Undergrad Principle of relativity for proper accelerating frame of reference

[Dale]

In the context of SR instead, as @Dale pointed out in post #22, the principle of relativity is actually deliberately 'restricted' to inertial frames only.

And as I pointed out in post 2 the principle of relativity is the same in SR and Newtonian physics.

 

[cianfa72]

ok, so even if the two spaceships have the same (fixed) proper acceleration and the same (increasing) velocities w.r.t LAB inertial frame, they do not maintain a constant relative velocity between them, however.

Nevertheless, since the two spaceships reference frames are related by a Lorentz boost, we can apply the principle of relativity in terms of symmetries formulation to get the result that physical laws stay unchanged in both the frames.

Make sense ? Thank you.

Sorry, is my understanding right ?

 

[Dale]

Sorry, is my understanding right ?

Since your understanding appears to be that there is a difference between SR and Newtonian mechanics regarding the principle of relativity then I would say, no, your understanding is not right.

 

[cianfa72]

Since your understanding appears to be that there is a difference between SR and Newtonian mechanics regarding the principle of relativity then I would say, no, your understanding is not right.

Sorry, not sure to understand

We said that the content of the principle of relativity is the same both in Newtonian mechanics and in SR, however in SR its applicability is deliberately 'restricted' only between inertial frames, right ?

In the case of spaceships undergoing the same proper acceleration, are their rest reference frames related by a Lorentz boost ? In that case the principle of relativity in terms of symmetries formulation should be applicable, dont' you ?

 

[vanhees71]

The special (sic!) principle of relativity states that there are global inertial frames, where Newton's 1st Law holds. Together with the assumptions that for inertial observers time is homogeneous and space is Euclidean as well as that the transformations between inertial frames, connected continuously to the identity, and the spacetime manifolds admits a causality structure, you get only two kinds of spacetime, the Galileo-Newtonian one (a fiber bundle), or Minkowski space (a pseudo-Euclidean affine space with a fundamental form of signature (1,3)) underlying special relativity.

 

[cianfa72]

The special (sic!) principle of relativity states that there are global inertial frames, where Newton's 1st Law holds.

This formulation is different from the principle of relativity as stated by Galileo.
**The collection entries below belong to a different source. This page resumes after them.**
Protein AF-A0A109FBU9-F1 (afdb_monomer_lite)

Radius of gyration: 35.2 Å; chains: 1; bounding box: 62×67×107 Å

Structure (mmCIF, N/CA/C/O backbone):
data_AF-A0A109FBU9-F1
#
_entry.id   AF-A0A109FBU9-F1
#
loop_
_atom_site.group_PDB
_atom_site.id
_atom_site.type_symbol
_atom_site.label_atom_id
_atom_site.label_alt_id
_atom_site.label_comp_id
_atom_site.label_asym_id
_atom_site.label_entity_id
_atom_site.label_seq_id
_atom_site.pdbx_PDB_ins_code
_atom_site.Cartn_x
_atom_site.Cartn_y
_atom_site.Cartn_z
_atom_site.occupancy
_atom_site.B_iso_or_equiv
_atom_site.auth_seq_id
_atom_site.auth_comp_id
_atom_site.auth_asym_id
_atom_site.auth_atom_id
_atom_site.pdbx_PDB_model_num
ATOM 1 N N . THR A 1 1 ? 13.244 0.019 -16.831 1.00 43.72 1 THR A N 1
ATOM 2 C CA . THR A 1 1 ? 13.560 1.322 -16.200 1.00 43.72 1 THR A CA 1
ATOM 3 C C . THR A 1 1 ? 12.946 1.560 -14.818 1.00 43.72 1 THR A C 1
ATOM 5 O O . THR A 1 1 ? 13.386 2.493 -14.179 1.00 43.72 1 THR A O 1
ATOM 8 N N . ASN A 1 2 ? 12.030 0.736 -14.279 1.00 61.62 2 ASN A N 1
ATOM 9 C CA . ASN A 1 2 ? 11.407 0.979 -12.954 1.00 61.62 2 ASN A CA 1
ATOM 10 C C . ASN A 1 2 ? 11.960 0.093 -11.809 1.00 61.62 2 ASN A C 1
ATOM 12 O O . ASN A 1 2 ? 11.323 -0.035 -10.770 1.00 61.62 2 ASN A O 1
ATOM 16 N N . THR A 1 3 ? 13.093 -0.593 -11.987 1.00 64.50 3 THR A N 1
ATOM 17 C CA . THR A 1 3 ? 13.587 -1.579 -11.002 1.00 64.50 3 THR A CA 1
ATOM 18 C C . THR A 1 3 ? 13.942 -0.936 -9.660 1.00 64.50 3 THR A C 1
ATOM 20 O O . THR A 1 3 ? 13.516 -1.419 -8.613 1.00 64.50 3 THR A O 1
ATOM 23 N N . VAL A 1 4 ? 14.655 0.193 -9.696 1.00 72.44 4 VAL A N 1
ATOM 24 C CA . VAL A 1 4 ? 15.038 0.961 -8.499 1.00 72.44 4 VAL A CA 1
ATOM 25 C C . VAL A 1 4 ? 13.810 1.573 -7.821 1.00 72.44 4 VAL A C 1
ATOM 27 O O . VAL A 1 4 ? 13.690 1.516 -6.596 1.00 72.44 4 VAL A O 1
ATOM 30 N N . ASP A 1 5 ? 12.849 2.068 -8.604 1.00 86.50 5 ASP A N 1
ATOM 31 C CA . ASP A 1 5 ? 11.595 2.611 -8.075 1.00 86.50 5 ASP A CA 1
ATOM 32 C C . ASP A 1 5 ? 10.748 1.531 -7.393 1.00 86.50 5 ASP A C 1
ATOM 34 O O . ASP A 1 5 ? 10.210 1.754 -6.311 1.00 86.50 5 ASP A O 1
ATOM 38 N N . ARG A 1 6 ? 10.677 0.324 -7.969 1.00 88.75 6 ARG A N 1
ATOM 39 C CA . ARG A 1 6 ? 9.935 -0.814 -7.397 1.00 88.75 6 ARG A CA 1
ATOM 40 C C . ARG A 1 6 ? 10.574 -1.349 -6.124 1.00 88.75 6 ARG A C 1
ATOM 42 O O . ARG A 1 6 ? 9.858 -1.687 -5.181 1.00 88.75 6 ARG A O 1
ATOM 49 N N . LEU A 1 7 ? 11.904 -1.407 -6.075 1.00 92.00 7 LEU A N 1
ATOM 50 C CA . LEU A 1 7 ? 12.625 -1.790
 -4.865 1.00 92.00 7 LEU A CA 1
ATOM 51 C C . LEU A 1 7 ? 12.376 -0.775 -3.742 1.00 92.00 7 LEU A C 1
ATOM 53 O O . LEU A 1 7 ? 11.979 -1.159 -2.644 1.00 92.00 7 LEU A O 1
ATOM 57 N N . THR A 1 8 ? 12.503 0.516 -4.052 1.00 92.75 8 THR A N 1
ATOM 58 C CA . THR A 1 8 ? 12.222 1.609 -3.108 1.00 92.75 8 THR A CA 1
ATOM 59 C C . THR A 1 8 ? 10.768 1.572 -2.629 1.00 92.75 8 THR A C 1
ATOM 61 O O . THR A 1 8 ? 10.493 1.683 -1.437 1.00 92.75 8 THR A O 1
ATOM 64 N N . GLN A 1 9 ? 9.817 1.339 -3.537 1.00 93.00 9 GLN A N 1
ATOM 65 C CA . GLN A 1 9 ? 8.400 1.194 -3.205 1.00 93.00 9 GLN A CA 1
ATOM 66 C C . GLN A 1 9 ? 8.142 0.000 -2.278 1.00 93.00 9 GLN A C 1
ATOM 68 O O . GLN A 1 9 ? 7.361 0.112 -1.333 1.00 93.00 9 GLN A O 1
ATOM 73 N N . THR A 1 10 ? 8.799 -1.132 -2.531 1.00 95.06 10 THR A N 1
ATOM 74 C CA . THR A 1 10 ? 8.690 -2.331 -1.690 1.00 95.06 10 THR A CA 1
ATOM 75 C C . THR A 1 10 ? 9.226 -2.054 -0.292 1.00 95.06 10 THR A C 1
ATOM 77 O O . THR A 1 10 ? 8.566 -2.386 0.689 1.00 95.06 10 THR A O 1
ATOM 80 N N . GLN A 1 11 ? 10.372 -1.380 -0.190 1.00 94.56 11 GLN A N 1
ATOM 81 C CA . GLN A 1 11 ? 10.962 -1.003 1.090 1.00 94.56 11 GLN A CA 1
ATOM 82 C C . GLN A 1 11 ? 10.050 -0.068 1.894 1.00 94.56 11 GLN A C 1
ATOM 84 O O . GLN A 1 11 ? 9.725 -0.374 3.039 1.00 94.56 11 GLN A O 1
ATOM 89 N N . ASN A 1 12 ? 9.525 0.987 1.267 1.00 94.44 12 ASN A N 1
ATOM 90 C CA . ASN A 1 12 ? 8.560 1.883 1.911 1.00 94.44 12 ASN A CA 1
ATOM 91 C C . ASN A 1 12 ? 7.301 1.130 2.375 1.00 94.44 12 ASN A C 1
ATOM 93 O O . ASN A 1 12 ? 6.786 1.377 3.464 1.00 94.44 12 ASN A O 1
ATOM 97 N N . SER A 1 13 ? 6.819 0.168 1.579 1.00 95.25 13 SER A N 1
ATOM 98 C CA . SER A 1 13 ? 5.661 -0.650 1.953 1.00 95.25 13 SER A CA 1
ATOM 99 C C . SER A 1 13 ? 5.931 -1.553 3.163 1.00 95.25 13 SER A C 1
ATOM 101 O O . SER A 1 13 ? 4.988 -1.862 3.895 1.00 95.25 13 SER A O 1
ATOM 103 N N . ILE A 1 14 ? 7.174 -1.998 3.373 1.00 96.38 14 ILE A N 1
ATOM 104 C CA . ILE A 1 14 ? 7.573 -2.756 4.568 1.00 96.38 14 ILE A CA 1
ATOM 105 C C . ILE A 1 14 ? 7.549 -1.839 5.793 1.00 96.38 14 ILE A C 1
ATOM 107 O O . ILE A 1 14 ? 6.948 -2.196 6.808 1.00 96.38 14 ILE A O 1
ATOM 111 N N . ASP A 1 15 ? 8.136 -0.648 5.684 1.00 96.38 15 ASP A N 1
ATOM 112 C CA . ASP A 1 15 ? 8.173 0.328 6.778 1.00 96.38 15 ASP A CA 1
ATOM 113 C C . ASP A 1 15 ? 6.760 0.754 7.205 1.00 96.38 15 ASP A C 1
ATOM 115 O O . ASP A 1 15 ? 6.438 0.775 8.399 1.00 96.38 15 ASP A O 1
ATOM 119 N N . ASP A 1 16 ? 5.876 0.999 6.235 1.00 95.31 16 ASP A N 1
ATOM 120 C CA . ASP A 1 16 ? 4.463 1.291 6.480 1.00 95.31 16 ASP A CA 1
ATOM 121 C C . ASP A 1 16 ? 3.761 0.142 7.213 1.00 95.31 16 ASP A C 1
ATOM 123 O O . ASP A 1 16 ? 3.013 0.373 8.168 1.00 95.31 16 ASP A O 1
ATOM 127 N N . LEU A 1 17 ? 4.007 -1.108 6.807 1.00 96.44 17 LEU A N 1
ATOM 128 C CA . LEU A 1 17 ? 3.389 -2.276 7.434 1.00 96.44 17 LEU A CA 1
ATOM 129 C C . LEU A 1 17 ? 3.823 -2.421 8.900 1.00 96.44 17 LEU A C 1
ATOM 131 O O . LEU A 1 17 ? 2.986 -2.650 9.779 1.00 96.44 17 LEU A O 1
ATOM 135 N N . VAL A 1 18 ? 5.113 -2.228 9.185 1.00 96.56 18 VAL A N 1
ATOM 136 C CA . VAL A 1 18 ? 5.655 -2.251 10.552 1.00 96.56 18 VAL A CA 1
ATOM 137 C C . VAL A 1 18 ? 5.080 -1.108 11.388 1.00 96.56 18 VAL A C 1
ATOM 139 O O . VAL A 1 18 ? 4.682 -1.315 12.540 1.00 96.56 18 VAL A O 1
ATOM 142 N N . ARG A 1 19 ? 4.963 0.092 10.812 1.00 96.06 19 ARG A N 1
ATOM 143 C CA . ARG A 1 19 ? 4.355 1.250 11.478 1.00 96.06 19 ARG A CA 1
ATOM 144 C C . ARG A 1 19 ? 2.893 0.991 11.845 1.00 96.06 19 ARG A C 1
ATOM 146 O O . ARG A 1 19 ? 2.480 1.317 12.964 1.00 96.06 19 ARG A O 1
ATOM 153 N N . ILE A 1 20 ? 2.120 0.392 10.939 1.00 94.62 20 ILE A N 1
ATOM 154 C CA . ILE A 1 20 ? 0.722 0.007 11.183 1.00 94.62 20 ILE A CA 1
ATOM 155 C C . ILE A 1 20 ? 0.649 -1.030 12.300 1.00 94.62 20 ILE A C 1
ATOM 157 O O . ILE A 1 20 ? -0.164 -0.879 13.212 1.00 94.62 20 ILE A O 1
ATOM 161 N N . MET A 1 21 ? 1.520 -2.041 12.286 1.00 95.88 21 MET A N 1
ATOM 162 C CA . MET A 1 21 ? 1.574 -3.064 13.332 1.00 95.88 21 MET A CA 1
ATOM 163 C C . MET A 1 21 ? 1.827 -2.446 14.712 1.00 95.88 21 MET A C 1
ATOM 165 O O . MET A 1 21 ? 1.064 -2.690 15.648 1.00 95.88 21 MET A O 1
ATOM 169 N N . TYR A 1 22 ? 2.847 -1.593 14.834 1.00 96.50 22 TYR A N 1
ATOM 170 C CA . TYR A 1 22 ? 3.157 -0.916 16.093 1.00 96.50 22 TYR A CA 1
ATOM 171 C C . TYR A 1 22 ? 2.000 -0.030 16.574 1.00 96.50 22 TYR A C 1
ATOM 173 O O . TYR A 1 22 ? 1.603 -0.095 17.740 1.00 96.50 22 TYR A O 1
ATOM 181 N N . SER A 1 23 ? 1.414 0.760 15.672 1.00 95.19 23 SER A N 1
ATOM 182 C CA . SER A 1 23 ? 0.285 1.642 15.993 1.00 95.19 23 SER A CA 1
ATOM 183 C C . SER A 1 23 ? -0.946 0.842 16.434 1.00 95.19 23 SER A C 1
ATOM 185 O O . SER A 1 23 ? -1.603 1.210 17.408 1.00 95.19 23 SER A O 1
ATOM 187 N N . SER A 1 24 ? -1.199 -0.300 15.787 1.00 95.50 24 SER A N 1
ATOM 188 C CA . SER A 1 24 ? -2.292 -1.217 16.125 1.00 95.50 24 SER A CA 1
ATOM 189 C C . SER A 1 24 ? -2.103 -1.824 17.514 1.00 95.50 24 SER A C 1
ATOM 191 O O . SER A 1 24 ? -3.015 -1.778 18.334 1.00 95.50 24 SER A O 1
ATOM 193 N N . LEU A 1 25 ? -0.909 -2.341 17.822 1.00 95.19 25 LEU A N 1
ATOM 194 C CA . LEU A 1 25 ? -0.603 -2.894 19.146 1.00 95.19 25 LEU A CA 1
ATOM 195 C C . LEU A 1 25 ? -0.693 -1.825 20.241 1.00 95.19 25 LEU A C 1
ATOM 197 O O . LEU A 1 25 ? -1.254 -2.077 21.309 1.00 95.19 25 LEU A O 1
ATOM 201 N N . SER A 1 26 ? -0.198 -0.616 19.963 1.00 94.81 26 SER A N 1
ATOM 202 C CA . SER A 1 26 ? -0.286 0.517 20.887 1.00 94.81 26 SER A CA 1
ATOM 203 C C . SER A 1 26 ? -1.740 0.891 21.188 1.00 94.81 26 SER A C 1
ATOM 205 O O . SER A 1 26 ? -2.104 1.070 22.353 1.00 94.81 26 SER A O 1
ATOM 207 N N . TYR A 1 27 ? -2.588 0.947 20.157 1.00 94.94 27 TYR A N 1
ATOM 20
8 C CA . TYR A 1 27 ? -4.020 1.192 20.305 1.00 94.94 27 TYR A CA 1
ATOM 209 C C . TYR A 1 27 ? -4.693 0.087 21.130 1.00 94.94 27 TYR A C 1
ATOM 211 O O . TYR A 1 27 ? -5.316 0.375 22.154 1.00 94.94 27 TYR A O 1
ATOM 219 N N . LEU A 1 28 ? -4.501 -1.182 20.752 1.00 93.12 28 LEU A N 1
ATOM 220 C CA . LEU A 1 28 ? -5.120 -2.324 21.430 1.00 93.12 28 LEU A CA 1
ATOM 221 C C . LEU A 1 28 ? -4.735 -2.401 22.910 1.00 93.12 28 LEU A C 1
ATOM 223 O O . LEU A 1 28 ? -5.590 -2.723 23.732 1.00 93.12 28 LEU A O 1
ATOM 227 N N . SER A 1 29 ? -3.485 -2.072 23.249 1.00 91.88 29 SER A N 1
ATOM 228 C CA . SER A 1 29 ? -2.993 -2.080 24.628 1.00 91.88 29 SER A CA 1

AFAIK the Galileo formulation makes no assumption about the state of motion of the frames involved (proper accelerated or not).

In other words Galileo principle of relativity applies as well even if the first frame is proper accelerated (i.e. bodies at rest in it have got the same proper acceleration as measured by accelerometers attached to them) and the second frame is moving with constant relative velocity w.r.t the first frame.
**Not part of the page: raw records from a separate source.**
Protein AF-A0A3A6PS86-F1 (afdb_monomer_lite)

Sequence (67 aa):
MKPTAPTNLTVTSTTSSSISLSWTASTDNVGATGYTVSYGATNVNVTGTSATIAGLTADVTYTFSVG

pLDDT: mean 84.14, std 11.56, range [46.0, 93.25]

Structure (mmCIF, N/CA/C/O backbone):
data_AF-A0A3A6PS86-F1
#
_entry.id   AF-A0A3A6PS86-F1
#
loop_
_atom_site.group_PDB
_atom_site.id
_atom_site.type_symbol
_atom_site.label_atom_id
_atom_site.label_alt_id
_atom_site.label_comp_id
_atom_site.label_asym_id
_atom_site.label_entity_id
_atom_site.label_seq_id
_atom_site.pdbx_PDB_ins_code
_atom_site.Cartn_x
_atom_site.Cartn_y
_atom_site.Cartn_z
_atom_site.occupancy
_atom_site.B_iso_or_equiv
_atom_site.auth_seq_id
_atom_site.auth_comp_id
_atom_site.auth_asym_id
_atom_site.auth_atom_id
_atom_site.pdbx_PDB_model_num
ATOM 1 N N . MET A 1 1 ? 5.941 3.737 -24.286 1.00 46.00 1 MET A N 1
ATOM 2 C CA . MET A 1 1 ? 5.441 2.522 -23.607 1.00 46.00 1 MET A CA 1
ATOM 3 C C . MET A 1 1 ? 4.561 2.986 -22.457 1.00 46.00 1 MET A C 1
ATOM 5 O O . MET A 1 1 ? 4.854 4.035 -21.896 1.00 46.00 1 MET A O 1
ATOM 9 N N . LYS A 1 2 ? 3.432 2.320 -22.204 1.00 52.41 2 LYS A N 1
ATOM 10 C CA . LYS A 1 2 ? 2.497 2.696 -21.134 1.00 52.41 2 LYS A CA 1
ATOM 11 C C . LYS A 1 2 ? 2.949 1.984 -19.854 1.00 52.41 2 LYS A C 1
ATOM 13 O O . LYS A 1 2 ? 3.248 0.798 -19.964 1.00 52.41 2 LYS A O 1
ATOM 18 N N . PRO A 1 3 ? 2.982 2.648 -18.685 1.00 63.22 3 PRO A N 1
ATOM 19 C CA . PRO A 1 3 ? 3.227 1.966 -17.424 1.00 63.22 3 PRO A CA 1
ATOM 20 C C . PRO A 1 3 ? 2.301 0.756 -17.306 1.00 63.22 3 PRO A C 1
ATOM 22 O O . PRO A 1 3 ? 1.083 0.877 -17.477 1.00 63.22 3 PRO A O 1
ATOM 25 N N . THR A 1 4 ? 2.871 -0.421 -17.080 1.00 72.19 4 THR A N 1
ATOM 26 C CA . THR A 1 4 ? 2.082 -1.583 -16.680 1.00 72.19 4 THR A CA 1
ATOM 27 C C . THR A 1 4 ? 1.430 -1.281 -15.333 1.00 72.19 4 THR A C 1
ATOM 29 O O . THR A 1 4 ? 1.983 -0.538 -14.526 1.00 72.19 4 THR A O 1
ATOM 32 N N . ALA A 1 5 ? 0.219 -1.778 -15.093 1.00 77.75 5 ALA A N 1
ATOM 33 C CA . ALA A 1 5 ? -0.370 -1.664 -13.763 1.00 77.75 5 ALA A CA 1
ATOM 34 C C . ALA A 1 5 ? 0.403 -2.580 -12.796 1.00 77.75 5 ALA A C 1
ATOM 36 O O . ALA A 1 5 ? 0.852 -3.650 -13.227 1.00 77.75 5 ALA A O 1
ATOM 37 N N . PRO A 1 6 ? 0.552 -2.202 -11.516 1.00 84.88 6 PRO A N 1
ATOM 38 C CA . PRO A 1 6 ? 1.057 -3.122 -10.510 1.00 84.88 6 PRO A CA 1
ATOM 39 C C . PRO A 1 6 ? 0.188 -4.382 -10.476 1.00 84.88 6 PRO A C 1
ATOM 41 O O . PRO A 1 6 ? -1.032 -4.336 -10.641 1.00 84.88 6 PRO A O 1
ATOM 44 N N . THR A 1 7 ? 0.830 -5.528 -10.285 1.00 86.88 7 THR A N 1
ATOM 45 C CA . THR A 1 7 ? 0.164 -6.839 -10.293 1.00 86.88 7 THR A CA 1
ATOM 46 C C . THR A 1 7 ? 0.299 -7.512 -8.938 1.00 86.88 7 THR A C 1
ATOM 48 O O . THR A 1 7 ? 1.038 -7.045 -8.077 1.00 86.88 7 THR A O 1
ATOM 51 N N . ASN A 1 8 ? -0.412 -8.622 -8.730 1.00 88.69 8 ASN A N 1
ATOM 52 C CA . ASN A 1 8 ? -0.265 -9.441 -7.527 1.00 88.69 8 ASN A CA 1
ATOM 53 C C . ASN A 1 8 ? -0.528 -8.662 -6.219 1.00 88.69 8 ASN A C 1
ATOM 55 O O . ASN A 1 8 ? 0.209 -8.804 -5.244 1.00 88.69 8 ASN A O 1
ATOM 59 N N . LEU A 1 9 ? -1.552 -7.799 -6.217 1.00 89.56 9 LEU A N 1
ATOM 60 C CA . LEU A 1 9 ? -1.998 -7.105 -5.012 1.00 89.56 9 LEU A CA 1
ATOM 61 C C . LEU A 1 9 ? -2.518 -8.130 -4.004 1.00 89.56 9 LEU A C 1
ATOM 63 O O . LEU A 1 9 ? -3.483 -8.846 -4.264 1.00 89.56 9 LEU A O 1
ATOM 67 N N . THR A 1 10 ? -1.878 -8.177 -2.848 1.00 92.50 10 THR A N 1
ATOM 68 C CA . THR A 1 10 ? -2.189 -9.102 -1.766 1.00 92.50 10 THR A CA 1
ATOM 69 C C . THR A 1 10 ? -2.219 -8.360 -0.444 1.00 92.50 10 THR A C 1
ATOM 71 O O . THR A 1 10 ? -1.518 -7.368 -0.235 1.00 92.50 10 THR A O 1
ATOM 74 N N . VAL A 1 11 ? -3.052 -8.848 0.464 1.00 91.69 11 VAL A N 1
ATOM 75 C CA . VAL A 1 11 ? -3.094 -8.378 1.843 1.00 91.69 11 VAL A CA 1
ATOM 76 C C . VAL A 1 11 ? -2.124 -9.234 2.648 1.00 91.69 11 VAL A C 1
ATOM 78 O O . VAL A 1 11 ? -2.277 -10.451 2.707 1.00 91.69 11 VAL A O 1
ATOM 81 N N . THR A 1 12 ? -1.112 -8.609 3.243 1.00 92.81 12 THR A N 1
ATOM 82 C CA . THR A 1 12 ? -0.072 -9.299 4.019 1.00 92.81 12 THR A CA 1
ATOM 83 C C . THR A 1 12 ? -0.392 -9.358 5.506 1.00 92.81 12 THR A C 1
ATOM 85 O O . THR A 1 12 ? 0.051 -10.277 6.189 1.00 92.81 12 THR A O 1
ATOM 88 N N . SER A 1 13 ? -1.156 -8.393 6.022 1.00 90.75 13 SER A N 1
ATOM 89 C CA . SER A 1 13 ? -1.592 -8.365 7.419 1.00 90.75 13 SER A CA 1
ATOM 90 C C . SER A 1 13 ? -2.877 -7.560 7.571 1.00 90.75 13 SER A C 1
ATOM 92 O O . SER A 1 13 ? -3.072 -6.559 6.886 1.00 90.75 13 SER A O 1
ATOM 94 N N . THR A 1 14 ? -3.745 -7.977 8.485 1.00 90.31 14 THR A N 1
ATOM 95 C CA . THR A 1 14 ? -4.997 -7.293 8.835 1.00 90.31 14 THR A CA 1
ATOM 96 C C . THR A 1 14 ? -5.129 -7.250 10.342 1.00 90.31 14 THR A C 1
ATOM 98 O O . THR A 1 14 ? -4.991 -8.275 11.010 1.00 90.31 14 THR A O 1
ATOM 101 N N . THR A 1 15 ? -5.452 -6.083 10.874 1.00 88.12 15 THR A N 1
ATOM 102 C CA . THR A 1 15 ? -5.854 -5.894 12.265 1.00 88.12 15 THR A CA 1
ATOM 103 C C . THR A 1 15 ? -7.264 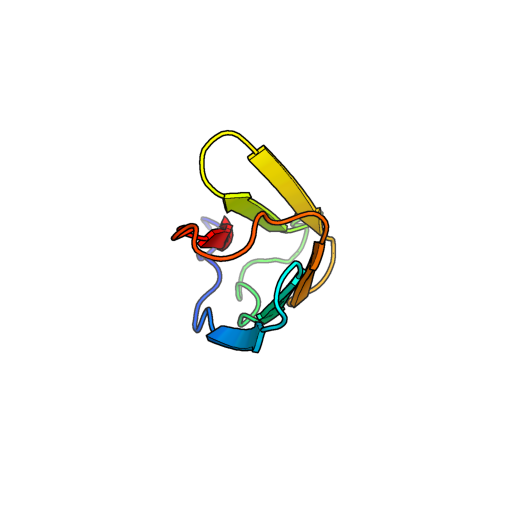-5.308 12.311 1.00 88.12 15 THR A C 1
ATOM 105 O O . THR A 1 15 ? -7.887 -5.070 11.277 1.00 88.12 15 THR A O 1
ATOM 108 N N . SER A 1 16 ? -7.780 -5.053 13.513 1.00 85.75 16 SER A N 1
ATOM 109 C CA . SER A 1 16 ? -9.088 -4.419 13.697 1.00 85.75 16 SER A CA 1
ATOM 110 C C . SER A 1 16 ? -9.174 -2.997 13.130 1.00 85.75 16 SER A C 1
ATOM 112 O O . SER A 1 16 ? -10.276 -2.534 12.853 1.00 85.75 16 SER A O 1
ATOM 114 N N . SER A 1 17 ? -8.048 -2.298 12.952 1.00 91.25 17 SER A N 1
ATOM 115 C CA . SER A 1 17 ? -8.025 -0.908 12.470 1.00 91.25 17 SER A CA 1
ATOM 116 C C . SER A 1 17 ? -6.891 -0.595 11.494 1.00 91.25 17 SER A C 1
ATOM 118 O O . SER A 1 17 ? -6.646 0.569 11.162 1.00 91.25 17 SER A O 1
ATOM 120 N N . SER A 1 18 ? -6.188 -1.613 11.003 1.00 90.81 18 SER A N 1
ATOM 121 C CA . SER A 1 18 ? -5.138 -1.447 10.006 1.00 90.81 18 SER A CA 1
ATOM 122 C C . SER A 1 18 ? -5.049 -2.626 9.050 1.00 90.81 18 SER A C 1
ATOM 124 O O . SER A 1 18 ? -5.432 -3.747 9.372 1.00 90.81 18 SER A O 1
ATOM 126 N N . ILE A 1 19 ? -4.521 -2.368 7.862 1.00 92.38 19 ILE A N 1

The laws of physics in both frames will be the same even if, of course, they are not in the 'simplest' form as in any inertial frame.

Maybe this difference with SR is 'summarized' by the keyword 'special', I guess...

 

[Dale]

We said that the content of the principle of relativity is the same both in Newtonian mechanics and in SR, however in SR its applicability is deliberately 'restricted' only between inertial frames, right ?

I said that I prefer to deliberately restrict it to inertial frames, but that is my preference for both SR and Newtonian physics. By "I prefer" I intended to indicate that there are other opinions and this is my opinion.

 

[cianfa72]

I said that I prefer to deliberately restrict it to inertial frames, but that is my preference for both SR and Newtonian physics.

ok, this way I got your point.

 

[Dale]

ok, this way I got your point.

Actually, my apologies, looking back I never said "I prefer". I had intended it, but not stated it explicitly, so the misunderstanding was entirely my fault and not yours.

 

[cianfa72]

Actually, my apologies, looking back I never said "I prefer". I had intended it, but not stated it explicitly, so the misunderstanding was entirely my fault and not yours.

no problem

Coming back to the following point:

In the case of spaceships undergoing the same proper acceleration, are their rest reference frames related by a Lorentz boost ? In that case the principle of relativity in terms of symmetries formulation should be applicable, dont' you ?

what do you think about ?

 

[vanhees71]

This formulation is different from the principle of relativity as stated by Galileo. AFAIK the Galileo formulation makes no assumption about the state of motion of the frames involved (proper accelerated or not).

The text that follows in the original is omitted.